* _REQUIREMENT_: Would you return exactly the lines from the top of the data below through the one containing "ATOM 20 O O", leaving out the pictures?
↓↓↓
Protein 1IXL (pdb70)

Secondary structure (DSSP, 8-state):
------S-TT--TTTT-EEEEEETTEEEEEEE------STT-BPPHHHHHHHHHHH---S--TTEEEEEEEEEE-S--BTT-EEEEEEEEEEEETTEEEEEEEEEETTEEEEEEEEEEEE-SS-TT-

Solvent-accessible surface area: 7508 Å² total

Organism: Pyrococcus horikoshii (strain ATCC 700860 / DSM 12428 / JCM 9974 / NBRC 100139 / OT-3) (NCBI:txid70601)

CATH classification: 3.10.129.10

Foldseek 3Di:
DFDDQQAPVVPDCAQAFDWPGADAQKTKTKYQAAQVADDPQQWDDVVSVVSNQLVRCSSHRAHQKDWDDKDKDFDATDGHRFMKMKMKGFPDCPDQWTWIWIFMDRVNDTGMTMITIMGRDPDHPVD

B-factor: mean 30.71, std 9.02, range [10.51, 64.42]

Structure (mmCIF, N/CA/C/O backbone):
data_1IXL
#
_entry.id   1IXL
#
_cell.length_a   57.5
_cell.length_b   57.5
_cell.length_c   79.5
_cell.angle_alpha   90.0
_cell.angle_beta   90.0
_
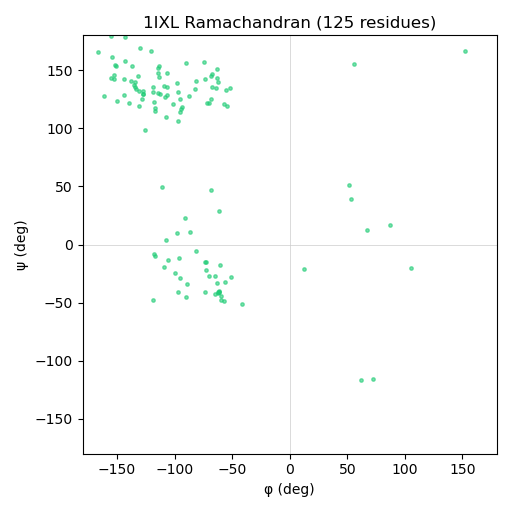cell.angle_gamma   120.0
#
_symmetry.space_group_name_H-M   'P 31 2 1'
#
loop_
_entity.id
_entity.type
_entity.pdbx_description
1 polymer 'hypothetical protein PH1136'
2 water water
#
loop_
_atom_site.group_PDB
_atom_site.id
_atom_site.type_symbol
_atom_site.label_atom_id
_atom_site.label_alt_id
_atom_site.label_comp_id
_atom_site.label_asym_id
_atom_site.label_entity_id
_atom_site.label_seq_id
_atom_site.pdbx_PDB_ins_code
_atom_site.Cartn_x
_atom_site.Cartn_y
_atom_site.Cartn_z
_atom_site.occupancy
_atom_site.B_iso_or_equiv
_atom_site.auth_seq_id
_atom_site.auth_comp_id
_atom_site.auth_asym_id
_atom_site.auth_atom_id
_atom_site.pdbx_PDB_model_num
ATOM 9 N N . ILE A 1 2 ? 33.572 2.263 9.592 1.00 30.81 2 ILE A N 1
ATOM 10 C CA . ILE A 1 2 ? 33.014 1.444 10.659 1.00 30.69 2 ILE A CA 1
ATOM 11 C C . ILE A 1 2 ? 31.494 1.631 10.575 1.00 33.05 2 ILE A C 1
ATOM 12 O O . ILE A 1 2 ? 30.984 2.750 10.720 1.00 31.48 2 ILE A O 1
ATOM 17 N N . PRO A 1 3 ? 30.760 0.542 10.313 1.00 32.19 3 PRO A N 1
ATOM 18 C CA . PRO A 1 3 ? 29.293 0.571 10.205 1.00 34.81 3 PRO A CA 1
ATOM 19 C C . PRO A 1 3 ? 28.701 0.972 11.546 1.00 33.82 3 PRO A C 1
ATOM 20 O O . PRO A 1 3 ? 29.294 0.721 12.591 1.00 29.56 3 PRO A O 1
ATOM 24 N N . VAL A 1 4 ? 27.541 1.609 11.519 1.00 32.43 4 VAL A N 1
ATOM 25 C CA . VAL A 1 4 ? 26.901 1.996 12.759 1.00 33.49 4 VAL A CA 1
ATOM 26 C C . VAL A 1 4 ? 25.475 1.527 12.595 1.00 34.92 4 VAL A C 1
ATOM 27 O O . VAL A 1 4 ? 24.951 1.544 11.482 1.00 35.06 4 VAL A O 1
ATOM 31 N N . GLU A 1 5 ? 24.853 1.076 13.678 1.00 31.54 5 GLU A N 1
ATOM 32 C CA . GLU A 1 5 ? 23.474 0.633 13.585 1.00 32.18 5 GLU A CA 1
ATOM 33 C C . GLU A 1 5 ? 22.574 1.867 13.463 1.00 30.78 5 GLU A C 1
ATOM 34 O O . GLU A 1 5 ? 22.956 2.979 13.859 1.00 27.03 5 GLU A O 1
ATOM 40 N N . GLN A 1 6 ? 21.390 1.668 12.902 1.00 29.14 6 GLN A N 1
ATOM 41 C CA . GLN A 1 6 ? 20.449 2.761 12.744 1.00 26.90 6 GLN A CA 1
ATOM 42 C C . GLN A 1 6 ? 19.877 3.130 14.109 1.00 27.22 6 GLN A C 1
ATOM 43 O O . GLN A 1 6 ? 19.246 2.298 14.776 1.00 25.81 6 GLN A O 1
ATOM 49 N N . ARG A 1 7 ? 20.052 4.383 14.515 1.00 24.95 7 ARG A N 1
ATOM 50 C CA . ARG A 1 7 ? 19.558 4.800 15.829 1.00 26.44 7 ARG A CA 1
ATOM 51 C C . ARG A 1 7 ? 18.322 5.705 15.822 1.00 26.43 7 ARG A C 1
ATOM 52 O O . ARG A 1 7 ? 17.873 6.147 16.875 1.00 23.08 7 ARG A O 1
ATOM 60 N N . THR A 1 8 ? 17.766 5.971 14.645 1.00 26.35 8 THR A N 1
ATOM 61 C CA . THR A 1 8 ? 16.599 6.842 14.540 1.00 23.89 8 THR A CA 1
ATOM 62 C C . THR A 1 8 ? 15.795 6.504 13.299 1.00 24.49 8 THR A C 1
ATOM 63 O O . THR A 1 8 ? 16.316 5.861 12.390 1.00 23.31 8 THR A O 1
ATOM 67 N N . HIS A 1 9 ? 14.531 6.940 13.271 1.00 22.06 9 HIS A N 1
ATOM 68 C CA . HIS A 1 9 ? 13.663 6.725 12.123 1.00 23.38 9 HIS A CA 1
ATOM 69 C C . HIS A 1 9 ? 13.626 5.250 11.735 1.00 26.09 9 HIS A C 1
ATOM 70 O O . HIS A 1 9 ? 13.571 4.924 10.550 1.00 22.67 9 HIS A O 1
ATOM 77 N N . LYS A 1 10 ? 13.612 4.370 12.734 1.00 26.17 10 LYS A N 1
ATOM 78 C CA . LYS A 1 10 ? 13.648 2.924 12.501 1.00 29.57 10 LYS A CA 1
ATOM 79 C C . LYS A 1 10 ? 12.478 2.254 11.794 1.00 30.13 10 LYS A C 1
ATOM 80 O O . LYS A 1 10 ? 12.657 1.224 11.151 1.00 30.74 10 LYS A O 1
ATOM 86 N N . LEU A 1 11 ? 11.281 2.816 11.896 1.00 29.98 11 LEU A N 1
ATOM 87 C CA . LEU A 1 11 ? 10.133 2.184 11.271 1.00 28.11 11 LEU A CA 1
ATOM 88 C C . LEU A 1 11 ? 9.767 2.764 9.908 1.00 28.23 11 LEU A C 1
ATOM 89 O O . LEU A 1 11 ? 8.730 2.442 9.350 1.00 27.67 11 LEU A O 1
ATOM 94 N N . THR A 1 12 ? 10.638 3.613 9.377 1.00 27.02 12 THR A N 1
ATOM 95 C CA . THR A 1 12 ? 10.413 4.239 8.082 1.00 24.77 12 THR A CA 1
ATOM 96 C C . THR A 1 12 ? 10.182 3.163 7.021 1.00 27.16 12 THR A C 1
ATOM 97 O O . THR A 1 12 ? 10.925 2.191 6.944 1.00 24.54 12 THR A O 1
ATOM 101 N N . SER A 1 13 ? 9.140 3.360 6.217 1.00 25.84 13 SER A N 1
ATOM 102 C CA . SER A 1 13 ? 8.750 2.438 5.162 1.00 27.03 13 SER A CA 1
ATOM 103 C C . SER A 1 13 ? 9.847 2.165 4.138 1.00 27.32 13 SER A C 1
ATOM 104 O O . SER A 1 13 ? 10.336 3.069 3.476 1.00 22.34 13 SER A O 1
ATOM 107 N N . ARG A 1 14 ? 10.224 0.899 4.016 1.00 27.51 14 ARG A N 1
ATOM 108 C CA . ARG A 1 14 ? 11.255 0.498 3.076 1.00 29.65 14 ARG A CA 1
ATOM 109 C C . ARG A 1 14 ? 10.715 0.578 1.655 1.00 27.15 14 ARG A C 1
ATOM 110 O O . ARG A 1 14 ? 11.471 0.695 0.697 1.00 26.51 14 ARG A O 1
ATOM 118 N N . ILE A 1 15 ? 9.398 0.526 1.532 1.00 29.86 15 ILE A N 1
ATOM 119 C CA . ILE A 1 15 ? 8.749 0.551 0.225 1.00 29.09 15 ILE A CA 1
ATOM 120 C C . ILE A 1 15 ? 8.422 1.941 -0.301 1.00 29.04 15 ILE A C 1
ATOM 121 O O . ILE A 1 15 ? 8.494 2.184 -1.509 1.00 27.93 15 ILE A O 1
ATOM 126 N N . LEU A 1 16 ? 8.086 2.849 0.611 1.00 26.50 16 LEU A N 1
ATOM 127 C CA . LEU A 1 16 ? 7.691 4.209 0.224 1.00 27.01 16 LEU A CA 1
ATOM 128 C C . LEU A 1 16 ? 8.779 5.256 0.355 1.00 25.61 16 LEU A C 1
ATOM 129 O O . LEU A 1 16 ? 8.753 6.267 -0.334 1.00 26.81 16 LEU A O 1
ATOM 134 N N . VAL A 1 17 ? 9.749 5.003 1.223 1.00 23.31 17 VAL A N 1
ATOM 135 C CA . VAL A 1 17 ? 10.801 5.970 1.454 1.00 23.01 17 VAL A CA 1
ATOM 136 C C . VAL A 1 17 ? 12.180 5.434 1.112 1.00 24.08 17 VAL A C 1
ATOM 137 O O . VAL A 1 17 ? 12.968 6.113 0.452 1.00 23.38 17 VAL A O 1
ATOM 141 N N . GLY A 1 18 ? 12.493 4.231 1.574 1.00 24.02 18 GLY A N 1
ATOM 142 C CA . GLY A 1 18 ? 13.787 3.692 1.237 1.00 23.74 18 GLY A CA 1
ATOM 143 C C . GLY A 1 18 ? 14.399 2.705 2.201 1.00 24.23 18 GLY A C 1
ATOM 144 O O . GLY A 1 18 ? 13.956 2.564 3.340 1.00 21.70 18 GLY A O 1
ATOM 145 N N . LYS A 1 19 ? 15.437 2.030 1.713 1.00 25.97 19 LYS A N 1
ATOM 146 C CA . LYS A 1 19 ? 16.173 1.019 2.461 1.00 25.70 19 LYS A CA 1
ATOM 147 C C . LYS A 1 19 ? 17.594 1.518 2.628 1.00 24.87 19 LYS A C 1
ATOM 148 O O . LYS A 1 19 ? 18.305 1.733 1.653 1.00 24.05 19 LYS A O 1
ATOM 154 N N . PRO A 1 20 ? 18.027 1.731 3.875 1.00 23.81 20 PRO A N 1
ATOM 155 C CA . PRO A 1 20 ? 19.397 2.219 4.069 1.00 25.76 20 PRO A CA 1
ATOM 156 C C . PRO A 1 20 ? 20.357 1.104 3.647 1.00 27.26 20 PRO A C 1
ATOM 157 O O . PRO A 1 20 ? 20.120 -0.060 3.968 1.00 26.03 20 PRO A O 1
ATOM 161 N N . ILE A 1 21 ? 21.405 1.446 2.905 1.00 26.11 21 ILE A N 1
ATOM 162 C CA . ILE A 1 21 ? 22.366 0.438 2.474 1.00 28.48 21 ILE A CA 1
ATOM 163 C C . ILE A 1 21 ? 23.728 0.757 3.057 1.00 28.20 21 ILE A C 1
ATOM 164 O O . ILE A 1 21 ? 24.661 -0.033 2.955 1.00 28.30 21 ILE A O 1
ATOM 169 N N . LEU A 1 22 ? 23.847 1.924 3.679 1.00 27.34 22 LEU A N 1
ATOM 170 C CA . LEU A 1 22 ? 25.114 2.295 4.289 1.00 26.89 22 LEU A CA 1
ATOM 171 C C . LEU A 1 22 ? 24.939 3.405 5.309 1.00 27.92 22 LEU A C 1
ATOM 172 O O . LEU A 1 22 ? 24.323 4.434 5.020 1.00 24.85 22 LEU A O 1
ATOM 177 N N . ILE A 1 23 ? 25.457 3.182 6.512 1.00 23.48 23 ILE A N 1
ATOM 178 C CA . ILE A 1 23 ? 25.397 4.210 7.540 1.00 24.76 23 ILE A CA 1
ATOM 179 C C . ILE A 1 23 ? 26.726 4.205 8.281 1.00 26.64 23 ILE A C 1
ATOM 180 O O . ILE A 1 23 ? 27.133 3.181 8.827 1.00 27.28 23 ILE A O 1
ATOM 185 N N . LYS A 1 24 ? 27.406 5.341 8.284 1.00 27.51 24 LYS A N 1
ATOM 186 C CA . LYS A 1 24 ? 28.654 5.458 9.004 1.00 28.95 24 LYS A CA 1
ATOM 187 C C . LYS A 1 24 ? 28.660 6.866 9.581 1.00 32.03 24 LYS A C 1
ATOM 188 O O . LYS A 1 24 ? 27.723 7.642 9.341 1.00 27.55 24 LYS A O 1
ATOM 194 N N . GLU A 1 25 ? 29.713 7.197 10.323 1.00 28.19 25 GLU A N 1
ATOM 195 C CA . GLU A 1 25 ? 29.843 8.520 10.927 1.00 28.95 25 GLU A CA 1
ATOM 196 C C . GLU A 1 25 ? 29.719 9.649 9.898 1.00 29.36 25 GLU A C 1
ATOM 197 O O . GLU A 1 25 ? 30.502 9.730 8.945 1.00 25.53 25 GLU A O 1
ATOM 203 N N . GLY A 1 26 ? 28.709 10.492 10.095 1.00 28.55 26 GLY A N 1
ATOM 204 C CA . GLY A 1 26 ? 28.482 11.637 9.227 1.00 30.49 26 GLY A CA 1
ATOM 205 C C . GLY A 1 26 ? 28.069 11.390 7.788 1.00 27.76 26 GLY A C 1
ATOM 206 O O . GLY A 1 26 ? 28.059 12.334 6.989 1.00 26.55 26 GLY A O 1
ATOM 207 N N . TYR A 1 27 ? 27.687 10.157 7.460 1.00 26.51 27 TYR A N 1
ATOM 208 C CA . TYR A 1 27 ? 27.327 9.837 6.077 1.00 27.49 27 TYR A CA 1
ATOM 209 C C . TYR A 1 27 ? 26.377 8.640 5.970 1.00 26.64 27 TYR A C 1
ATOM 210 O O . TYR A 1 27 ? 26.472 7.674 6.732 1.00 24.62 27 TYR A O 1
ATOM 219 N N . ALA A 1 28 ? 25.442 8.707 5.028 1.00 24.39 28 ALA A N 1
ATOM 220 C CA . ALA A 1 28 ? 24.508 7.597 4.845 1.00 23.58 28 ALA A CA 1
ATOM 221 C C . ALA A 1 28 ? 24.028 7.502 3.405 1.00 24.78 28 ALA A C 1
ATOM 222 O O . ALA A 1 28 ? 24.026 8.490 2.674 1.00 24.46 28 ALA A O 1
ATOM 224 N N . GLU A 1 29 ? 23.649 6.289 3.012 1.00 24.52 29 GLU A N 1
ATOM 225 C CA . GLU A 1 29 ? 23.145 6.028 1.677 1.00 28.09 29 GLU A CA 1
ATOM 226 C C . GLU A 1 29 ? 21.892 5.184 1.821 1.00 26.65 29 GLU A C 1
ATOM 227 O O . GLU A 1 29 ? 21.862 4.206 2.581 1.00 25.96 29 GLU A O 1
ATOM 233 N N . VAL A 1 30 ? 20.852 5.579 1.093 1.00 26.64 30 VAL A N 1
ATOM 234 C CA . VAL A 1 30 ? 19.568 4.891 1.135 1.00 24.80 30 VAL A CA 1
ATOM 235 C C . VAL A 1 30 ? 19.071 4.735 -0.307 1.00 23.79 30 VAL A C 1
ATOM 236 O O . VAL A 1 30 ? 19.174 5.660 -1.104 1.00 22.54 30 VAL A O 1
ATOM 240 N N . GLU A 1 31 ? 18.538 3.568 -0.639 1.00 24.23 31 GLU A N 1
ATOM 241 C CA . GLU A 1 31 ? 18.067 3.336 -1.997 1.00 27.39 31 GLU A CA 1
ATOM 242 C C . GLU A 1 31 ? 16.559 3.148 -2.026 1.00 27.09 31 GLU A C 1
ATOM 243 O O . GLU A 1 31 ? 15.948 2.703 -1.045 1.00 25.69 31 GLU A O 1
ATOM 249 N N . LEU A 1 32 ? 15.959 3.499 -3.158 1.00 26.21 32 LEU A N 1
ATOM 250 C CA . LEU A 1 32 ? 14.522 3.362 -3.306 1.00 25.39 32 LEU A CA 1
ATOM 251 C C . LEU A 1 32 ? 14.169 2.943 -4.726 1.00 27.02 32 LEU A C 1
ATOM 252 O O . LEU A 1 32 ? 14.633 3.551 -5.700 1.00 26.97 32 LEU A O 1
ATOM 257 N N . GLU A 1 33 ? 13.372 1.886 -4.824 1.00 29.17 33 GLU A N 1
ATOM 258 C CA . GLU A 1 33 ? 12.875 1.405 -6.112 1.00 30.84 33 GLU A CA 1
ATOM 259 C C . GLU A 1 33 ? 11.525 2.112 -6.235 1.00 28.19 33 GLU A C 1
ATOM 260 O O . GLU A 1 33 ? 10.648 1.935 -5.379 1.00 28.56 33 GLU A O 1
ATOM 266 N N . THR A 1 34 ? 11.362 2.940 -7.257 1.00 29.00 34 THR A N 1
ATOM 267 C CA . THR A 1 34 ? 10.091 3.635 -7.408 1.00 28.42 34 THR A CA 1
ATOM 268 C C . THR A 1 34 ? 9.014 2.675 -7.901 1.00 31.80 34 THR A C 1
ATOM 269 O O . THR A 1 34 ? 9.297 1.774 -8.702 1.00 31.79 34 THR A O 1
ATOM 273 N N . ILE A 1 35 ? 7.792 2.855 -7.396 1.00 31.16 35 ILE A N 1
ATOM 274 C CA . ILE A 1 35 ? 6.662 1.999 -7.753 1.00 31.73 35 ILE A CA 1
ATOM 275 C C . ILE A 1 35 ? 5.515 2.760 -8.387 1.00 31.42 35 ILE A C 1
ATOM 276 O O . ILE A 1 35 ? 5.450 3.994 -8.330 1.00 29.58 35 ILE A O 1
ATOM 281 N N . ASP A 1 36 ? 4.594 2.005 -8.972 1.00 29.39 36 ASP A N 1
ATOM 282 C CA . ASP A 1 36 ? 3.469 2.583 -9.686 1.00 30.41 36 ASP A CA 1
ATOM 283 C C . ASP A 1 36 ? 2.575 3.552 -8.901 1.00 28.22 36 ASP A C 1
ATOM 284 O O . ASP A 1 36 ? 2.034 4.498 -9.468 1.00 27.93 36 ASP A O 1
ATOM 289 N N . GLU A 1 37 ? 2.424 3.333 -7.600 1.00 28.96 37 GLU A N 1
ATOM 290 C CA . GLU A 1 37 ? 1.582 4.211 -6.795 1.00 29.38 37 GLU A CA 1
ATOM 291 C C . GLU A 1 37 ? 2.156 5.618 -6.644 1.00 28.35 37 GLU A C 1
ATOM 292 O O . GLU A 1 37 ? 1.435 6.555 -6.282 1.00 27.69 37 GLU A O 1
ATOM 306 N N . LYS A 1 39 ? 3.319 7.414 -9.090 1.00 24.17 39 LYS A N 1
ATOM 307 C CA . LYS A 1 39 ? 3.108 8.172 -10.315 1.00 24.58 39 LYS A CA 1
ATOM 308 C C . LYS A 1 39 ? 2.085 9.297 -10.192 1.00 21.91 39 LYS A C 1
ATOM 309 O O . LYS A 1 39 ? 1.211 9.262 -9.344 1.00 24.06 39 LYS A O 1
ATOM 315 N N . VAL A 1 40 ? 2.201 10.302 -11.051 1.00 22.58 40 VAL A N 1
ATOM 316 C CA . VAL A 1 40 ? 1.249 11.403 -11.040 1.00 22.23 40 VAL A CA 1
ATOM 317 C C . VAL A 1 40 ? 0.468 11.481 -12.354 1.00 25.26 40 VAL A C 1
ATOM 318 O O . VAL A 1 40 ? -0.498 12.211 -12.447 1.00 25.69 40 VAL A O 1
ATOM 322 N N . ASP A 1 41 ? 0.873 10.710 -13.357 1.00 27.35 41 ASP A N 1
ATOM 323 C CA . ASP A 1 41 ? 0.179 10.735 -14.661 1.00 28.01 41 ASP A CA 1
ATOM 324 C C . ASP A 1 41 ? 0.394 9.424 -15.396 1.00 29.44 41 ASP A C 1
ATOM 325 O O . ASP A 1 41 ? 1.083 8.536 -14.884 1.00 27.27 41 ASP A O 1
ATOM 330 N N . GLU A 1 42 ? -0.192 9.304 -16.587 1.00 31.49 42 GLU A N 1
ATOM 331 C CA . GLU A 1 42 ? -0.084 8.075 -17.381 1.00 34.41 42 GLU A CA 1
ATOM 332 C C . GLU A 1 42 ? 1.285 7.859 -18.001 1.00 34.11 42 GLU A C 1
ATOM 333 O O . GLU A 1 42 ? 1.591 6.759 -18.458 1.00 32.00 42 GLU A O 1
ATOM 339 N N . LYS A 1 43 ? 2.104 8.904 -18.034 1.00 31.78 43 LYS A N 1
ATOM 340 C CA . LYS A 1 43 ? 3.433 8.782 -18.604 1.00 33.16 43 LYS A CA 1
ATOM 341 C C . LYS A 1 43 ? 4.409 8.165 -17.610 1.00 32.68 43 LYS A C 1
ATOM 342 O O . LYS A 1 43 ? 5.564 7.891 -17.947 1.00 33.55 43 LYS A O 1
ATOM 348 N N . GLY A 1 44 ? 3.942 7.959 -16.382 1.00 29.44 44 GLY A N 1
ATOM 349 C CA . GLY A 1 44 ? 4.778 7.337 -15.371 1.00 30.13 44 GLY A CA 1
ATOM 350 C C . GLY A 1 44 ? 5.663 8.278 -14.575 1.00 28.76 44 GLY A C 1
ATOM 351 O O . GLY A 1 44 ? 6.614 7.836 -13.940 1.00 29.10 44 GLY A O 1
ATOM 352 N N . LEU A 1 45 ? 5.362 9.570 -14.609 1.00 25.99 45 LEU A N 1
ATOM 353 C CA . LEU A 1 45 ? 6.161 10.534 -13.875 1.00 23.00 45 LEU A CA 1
↑↑↑
* _EXERCISE RESPONSE_:
Protein 1IXL (pdb70)

Secondary structure (DSSP, 8-state):
------S-TT--TTTT-EEEEEETTEEEEEEE------STT-BPPHHHHHHHHHHH---S--TTEEEEEEEEEE-S--BTT-EEEEEEEEEEEETTEEEEEEEEEETTEEEEEEEEEEEE-SS-TT-

Solvent-accessible surface area: 7508 Å² total

Organism: Pyrococcus horikoshii (strain ATCC 700860 / DSM 12428 / JCM 9974 / NBRC 100139 / OT-3) (NCBI:txid70601)

CATH classification: 3.10.129.10

Foldseek 3Di:
DFDDQQAPVVPDCAQAFDWPGADAQKTKTKYQAAQVADDPQQWDDVVSVVSNQLVRCSSHRAHQKDWDDKDKDFDATDGHRFMKMKMKGFPDCPDQWTWIWIFMDRVNDTGMTMITIMGRDPDHPVD

B-factor: mean 30.71, std 9.02, range [10.51, 64.42]

Structure (mmCIF, N/CA/C/O backbone):
data_1IXL
#
_entry.id   1IXL
#
_cell.length_a   57.5
_cell.length_b   57.5
_cell.length_c   79.5
_cell.angle_alpha   90.0
_cell.angle_beta   90.0
_
cell.angle_gamma   120.0
#
_symmetry.space_group_name_H-M   'P 31 2 1'
#
loop_
_entity.id
_entity.type
_entity.pdbx_description
1 polymer 'hypothetical protein PH1136'
2 water water
#
loop_
_atom_site.group_PDB
_atom_site.id
_atom_site.type_symbol
_atom_site.label_atom_id
_atom_site.label_alt_id
_atom_site.label_comp_id
_atom_site.label_asym_id
_atom_site.label_entity_id
_atom_site.label_seq_id
_atom_site.pdbx_PDB_ins_code
_atom_site.Cartn_x
_atom_site.Cartn_y
_atom_site.Cartn_z
_atom_site.occupancy
_atom_site.B_iso_or_equiv
_atom_site.auth_seq_id
_atom_site.auth_comp_id
_atom_site.auth_asym_id
_atom_site.auth_atom_id
_atom_site.pdbx_PDB_model_num
ATOM 9 N N . ILE A 1 2 ? 33.572 2.263 9.592 1.00 30.81 2 ILE A N 1
ATOM 10 C CA . ILE A 1 2 ? 33.014 1.444 10.659 1.00 30.69 2 ILE A CA 1
ATOM 11 C C . ILE A 1 2 ? 31.494 1.631 10.575 1.00 33.05 2 ILE A C 1
ATOM 12 O O . ILE A 1 2 ? 30.984 2.750 10.720 1.00 31.48 2 ILE A O 1
ATOM 17 N N . PRO A 1 3 ? 30.760 0.542 10.313 1.00 32.19 3 PRO A N 1
ATOM 18 C CA . PRO A 1 3 ? 29.293 0.571 10.205 1.00 34.81 3 PRO A CA 1
ATOM 19 C C . PRO A 1 3 ? 28.701 0.972 11.546 1.00 33.82 3 PRO A C 1
ATOM 20 O O . PRO A 1 3 ? 29.294 0.721 12.591 1.00 29.56 3 PRO A O 1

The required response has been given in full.